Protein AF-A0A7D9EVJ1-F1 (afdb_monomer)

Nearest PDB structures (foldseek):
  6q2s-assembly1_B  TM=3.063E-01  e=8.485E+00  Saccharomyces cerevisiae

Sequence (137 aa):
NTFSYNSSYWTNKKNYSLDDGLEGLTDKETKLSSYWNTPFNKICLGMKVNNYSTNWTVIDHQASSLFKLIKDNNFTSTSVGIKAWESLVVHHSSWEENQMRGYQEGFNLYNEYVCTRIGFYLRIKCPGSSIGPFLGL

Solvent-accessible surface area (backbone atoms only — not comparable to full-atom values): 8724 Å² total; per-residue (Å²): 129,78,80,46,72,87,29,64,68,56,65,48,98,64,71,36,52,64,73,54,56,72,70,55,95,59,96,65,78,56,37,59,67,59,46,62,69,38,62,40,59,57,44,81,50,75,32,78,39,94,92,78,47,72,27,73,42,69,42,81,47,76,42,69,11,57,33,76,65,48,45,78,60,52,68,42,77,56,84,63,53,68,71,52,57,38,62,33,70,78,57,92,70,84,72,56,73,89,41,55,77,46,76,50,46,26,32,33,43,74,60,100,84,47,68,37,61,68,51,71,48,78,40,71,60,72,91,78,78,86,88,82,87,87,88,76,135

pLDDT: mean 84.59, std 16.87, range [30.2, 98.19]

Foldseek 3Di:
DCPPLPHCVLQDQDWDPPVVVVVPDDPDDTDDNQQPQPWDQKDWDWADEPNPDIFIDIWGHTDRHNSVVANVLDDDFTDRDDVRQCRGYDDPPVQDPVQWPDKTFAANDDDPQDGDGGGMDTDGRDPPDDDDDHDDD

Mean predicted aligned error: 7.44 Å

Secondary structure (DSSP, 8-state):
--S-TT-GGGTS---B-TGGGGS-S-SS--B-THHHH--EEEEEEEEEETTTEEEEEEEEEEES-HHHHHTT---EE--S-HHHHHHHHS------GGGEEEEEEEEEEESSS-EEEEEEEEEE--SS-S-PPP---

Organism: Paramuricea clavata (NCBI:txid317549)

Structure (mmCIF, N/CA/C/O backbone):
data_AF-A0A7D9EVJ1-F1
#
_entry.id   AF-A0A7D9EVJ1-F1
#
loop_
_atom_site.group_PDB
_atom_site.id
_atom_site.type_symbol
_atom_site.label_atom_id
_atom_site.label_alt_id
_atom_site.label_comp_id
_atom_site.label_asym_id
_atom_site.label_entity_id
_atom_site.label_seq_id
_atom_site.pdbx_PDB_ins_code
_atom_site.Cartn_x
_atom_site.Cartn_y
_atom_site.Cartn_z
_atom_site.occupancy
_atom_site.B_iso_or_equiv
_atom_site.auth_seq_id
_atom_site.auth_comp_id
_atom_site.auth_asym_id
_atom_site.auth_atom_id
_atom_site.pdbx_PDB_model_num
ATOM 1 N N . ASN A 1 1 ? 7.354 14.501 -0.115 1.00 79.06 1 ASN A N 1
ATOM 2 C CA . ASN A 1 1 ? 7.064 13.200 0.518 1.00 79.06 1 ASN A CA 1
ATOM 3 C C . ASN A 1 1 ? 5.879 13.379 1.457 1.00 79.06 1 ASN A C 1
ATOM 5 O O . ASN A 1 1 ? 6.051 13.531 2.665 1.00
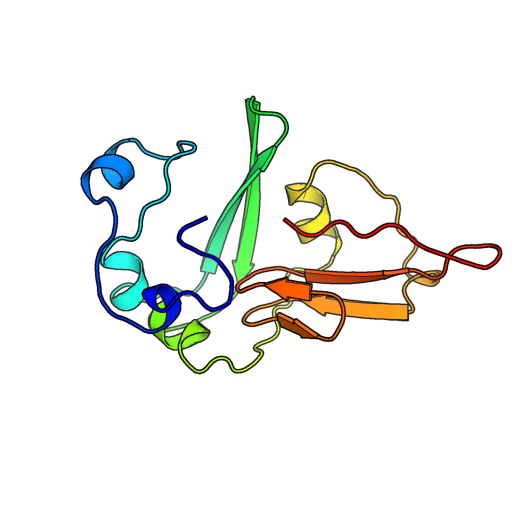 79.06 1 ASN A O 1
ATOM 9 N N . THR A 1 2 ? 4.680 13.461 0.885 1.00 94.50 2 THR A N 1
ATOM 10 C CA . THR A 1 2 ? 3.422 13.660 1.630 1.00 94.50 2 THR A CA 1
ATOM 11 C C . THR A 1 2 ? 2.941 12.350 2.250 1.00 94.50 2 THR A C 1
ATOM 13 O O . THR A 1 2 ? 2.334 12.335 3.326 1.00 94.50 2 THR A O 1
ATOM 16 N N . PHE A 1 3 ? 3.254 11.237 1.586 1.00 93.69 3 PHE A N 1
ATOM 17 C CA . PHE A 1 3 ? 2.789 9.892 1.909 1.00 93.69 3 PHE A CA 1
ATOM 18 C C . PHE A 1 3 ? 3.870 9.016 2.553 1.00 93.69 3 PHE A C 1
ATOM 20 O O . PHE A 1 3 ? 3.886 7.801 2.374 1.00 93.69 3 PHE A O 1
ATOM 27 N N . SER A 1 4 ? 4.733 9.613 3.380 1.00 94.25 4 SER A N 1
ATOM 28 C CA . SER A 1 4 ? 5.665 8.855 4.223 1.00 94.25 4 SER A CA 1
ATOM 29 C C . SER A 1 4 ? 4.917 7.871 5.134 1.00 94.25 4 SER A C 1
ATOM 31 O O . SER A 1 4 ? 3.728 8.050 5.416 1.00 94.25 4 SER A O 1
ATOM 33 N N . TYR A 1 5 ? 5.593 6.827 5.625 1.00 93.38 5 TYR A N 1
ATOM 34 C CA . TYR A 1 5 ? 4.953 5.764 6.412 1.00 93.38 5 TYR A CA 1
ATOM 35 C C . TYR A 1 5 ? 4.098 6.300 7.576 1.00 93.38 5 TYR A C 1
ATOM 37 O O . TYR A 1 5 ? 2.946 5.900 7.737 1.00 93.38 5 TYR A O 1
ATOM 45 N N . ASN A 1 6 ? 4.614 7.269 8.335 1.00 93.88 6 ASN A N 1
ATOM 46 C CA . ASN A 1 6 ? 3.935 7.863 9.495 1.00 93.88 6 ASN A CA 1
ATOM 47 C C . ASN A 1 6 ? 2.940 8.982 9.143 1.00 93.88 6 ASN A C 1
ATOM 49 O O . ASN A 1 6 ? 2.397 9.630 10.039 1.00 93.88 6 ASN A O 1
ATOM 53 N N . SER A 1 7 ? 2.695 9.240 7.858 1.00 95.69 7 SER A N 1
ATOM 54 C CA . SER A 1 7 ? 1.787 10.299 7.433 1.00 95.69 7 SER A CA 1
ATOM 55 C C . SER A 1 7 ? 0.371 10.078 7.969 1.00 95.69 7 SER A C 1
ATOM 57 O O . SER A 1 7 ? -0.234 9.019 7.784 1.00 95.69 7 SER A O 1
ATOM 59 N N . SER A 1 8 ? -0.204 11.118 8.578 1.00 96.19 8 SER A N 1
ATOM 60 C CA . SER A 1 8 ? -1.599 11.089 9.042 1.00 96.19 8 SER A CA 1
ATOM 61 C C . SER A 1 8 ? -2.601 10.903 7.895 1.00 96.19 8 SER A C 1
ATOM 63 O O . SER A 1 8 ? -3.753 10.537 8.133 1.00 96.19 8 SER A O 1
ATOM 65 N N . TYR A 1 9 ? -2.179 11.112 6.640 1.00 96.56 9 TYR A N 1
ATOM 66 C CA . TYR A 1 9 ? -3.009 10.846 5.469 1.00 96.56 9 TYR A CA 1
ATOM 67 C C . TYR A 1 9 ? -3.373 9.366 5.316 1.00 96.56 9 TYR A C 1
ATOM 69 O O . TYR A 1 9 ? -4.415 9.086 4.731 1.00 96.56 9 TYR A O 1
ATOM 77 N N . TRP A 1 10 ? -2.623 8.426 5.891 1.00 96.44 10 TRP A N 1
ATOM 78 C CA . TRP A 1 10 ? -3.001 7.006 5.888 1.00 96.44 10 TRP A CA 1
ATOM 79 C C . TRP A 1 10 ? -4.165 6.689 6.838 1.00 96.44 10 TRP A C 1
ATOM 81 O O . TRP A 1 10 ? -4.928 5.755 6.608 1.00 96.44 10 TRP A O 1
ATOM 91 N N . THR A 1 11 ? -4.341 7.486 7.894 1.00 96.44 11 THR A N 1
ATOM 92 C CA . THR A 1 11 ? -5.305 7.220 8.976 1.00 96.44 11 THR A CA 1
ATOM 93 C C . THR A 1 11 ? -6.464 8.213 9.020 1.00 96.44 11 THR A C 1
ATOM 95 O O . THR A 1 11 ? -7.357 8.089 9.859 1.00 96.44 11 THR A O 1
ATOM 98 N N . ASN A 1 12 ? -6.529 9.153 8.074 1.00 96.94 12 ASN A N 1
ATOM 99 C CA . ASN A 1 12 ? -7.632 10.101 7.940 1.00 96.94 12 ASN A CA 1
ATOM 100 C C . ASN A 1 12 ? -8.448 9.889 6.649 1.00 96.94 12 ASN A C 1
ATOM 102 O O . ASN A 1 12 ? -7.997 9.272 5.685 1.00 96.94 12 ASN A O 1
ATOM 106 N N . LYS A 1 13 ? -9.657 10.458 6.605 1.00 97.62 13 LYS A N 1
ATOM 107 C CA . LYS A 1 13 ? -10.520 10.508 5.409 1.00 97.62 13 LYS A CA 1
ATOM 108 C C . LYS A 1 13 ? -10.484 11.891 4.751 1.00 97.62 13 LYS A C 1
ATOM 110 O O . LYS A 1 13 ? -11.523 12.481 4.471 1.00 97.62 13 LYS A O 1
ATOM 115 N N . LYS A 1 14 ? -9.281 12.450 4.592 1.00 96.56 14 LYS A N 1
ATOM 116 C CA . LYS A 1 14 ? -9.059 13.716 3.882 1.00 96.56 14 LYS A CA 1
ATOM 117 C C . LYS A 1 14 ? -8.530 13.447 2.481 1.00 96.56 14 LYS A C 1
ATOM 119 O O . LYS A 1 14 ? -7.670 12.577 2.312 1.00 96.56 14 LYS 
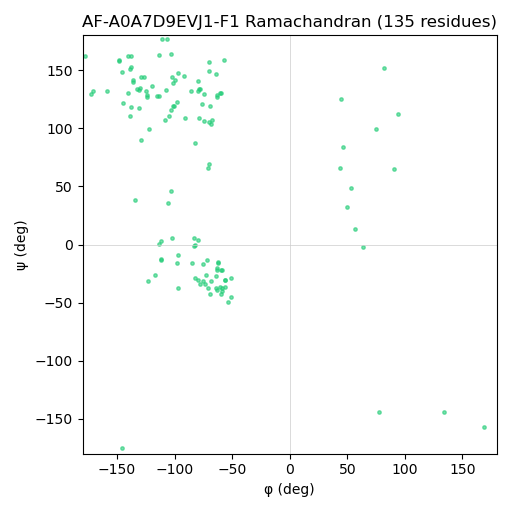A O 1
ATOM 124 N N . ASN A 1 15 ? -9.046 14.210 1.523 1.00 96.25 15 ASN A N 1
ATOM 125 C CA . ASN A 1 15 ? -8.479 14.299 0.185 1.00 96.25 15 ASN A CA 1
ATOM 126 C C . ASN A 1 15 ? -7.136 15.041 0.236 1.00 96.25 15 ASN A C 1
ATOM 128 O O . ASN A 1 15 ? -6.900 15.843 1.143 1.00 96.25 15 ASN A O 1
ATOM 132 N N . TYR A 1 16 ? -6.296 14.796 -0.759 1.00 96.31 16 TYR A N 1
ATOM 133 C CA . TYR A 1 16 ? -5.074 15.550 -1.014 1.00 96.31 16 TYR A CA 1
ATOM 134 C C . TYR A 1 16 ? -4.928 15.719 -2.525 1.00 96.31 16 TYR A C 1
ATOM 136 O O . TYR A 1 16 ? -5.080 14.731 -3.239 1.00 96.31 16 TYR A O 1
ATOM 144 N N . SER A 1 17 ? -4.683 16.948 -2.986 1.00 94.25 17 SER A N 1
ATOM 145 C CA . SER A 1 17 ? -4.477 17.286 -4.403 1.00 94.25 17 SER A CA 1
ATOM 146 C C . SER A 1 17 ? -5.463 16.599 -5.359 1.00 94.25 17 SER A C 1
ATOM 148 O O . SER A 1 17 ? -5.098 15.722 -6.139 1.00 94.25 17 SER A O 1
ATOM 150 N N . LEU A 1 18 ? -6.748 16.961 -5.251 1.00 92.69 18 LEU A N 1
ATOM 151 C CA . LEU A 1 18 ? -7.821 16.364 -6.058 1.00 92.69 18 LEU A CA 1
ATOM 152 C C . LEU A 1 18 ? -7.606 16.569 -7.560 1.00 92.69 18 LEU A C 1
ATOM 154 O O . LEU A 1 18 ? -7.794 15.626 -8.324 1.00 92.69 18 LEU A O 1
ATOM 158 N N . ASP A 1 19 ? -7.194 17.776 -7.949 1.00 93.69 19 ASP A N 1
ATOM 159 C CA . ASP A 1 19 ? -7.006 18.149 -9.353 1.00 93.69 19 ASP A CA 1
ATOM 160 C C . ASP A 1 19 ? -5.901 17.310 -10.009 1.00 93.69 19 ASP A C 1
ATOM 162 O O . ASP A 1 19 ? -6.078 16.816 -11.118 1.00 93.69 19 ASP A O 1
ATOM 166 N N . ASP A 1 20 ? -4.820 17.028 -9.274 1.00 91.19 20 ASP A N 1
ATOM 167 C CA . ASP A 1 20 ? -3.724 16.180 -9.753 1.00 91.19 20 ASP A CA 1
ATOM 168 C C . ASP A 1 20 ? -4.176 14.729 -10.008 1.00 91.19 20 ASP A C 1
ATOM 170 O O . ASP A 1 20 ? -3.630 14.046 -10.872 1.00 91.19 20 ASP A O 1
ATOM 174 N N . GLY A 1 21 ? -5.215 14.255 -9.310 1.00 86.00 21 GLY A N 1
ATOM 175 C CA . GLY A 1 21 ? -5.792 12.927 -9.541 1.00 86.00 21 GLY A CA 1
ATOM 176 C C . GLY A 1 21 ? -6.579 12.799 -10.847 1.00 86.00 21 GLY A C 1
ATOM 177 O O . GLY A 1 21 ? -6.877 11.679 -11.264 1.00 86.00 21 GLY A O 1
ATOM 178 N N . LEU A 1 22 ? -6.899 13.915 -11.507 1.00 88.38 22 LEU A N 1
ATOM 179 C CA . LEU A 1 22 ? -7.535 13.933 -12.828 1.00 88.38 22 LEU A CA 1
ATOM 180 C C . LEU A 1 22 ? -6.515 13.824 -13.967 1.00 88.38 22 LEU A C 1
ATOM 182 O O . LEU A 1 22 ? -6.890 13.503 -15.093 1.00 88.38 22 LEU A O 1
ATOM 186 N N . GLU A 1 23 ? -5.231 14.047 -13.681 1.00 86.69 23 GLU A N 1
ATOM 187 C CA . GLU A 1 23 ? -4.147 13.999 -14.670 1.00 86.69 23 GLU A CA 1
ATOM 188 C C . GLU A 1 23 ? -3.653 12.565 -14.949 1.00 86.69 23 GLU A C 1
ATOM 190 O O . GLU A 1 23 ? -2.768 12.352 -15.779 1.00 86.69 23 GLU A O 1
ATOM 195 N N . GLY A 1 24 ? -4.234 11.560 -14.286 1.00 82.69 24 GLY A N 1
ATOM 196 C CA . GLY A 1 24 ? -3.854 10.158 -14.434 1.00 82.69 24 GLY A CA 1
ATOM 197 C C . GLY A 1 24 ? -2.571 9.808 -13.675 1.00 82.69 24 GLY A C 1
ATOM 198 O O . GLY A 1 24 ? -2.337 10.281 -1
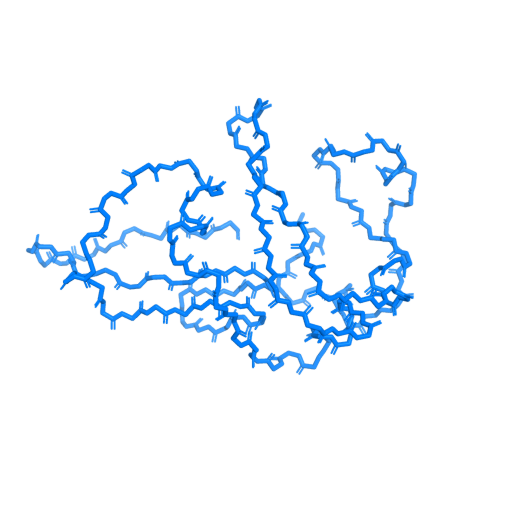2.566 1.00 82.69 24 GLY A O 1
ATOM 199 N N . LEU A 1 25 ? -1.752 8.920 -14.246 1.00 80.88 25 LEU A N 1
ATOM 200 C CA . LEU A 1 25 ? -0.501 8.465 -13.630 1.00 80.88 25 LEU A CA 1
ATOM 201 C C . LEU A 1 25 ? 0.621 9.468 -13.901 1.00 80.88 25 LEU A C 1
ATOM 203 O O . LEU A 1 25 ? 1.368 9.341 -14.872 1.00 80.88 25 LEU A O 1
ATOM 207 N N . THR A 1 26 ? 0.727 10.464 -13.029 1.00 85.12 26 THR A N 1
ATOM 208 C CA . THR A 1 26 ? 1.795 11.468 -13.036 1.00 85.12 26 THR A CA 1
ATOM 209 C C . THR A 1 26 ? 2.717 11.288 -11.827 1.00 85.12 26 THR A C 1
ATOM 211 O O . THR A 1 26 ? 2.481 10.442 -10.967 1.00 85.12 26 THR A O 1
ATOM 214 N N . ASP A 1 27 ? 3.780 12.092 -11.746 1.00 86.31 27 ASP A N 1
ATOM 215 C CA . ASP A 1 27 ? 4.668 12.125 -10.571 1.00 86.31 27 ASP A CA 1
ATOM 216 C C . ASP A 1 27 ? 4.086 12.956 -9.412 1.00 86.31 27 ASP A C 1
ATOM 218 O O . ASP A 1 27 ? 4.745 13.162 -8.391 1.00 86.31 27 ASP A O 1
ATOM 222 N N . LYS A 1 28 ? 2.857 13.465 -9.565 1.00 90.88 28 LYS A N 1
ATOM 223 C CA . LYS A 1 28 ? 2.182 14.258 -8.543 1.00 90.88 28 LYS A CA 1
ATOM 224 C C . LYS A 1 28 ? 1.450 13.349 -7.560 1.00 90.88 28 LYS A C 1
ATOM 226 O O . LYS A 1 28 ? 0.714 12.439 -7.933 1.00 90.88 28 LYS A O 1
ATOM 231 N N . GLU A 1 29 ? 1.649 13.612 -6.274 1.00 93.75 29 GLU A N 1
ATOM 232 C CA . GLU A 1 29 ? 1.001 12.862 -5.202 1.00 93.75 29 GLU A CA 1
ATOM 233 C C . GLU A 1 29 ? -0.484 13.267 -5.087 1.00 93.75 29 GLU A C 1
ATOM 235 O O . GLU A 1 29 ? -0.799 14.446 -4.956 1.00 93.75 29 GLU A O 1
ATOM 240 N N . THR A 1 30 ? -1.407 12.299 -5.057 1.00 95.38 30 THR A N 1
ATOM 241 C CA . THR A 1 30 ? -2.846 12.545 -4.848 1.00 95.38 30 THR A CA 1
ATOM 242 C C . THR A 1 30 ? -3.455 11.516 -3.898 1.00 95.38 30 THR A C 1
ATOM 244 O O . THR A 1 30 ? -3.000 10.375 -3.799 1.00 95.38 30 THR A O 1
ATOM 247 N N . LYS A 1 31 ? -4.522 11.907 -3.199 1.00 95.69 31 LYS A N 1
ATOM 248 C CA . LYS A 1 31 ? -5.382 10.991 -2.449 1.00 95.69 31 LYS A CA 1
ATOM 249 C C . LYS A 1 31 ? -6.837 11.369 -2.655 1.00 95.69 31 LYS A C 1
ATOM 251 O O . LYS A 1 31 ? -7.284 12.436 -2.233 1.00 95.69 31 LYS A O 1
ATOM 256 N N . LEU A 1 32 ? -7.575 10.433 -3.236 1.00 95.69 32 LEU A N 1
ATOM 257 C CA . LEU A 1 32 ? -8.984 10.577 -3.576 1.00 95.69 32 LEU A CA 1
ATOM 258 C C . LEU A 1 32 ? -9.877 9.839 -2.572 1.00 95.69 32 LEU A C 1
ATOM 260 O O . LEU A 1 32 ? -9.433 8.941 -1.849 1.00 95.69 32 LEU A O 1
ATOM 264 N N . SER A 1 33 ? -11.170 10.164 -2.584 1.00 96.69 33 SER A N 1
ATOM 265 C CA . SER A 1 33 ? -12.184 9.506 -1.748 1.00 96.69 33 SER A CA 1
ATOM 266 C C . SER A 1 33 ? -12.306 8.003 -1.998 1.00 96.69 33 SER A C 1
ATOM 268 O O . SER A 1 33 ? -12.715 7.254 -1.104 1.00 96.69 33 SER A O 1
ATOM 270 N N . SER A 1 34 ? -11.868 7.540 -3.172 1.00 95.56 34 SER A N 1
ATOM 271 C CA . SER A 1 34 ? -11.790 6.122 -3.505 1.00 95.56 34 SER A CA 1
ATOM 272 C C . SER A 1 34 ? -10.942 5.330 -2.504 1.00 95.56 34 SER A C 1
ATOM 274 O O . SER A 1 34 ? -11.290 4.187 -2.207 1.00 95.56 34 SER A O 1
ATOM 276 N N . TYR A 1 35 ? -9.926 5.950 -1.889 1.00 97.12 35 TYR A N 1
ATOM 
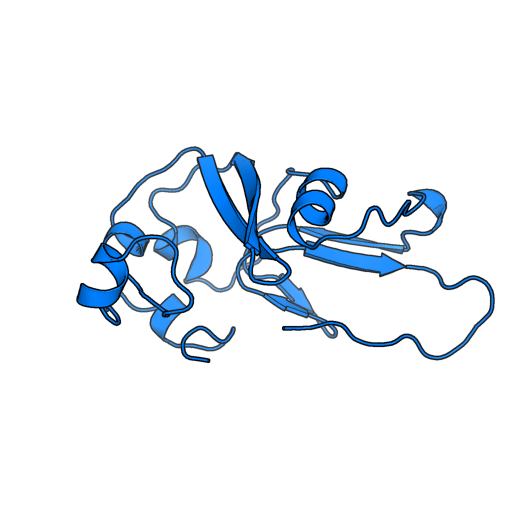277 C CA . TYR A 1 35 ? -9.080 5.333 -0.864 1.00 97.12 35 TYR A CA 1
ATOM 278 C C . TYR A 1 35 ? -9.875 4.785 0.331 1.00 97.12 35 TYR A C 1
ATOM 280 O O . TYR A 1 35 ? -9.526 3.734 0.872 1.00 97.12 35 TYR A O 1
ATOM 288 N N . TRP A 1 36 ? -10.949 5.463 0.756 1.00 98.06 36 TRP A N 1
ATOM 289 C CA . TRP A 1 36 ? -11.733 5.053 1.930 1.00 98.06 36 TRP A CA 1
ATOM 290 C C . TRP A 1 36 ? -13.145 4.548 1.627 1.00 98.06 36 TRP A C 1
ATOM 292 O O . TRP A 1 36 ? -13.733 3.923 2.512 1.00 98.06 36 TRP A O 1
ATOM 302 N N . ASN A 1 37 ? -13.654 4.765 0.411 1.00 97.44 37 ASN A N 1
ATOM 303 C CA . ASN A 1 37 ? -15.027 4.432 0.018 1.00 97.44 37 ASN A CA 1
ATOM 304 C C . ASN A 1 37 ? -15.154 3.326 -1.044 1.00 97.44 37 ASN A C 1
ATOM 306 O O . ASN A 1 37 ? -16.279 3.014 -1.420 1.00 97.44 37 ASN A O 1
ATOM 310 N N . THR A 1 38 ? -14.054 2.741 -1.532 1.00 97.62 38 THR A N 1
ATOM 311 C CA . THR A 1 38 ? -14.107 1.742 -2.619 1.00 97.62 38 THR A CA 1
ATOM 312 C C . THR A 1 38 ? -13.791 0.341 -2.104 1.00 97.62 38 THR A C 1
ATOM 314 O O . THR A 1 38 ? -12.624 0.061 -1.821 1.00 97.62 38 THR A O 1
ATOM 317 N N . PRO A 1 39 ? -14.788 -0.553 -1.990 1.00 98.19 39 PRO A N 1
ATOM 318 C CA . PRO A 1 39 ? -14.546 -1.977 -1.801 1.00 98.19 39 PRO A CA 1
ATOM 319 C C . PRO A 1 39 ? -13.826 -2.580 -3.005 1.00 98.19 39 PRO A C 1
══════
Among the entries above, find the line with "ATOM 125 C CA" and the line with "ATOM 144 N N"; give again exactly these two lines and all lines between them.

ATOM 125 C CA . ASN A 1 15 ? -8.479 14.299 0.185 1.00 96.25 15 ASN A CA 1
ATOM 126 C C . ASN A 1 15 ? -7.136 15.041 0.236 1.00 96.25 15 ASN A C 1
ATOM 128 O O . ASN A 1 15 ? -6.900 15.843 1.143 1.00 96.25 15 ASN A O 1
ATOM 132 N N . TYR A 1 16 ? -6.296 14.796 -0.759 1.00 96.31 16 TYR A N 1
ATOM 133 C CA . TYR A 1 16 ? -5.074 15.550 -1.014 1.00 96.31 16 TYR A CA 1
ATOM 134 C C . TYR A 1 16 ? -4.928 15.719 -2.525 1.00 96.31 16 TYR A C 1
ATOM 136 O O . TYR A 1 16 ? -5.080 14.731 -3.239 1.00 96.31 16 TYR A O 1
ATOM 144 N N . SER A 1 17 ? -4.683 16.948 -2.986 1.00 94.25 17 SER A N 1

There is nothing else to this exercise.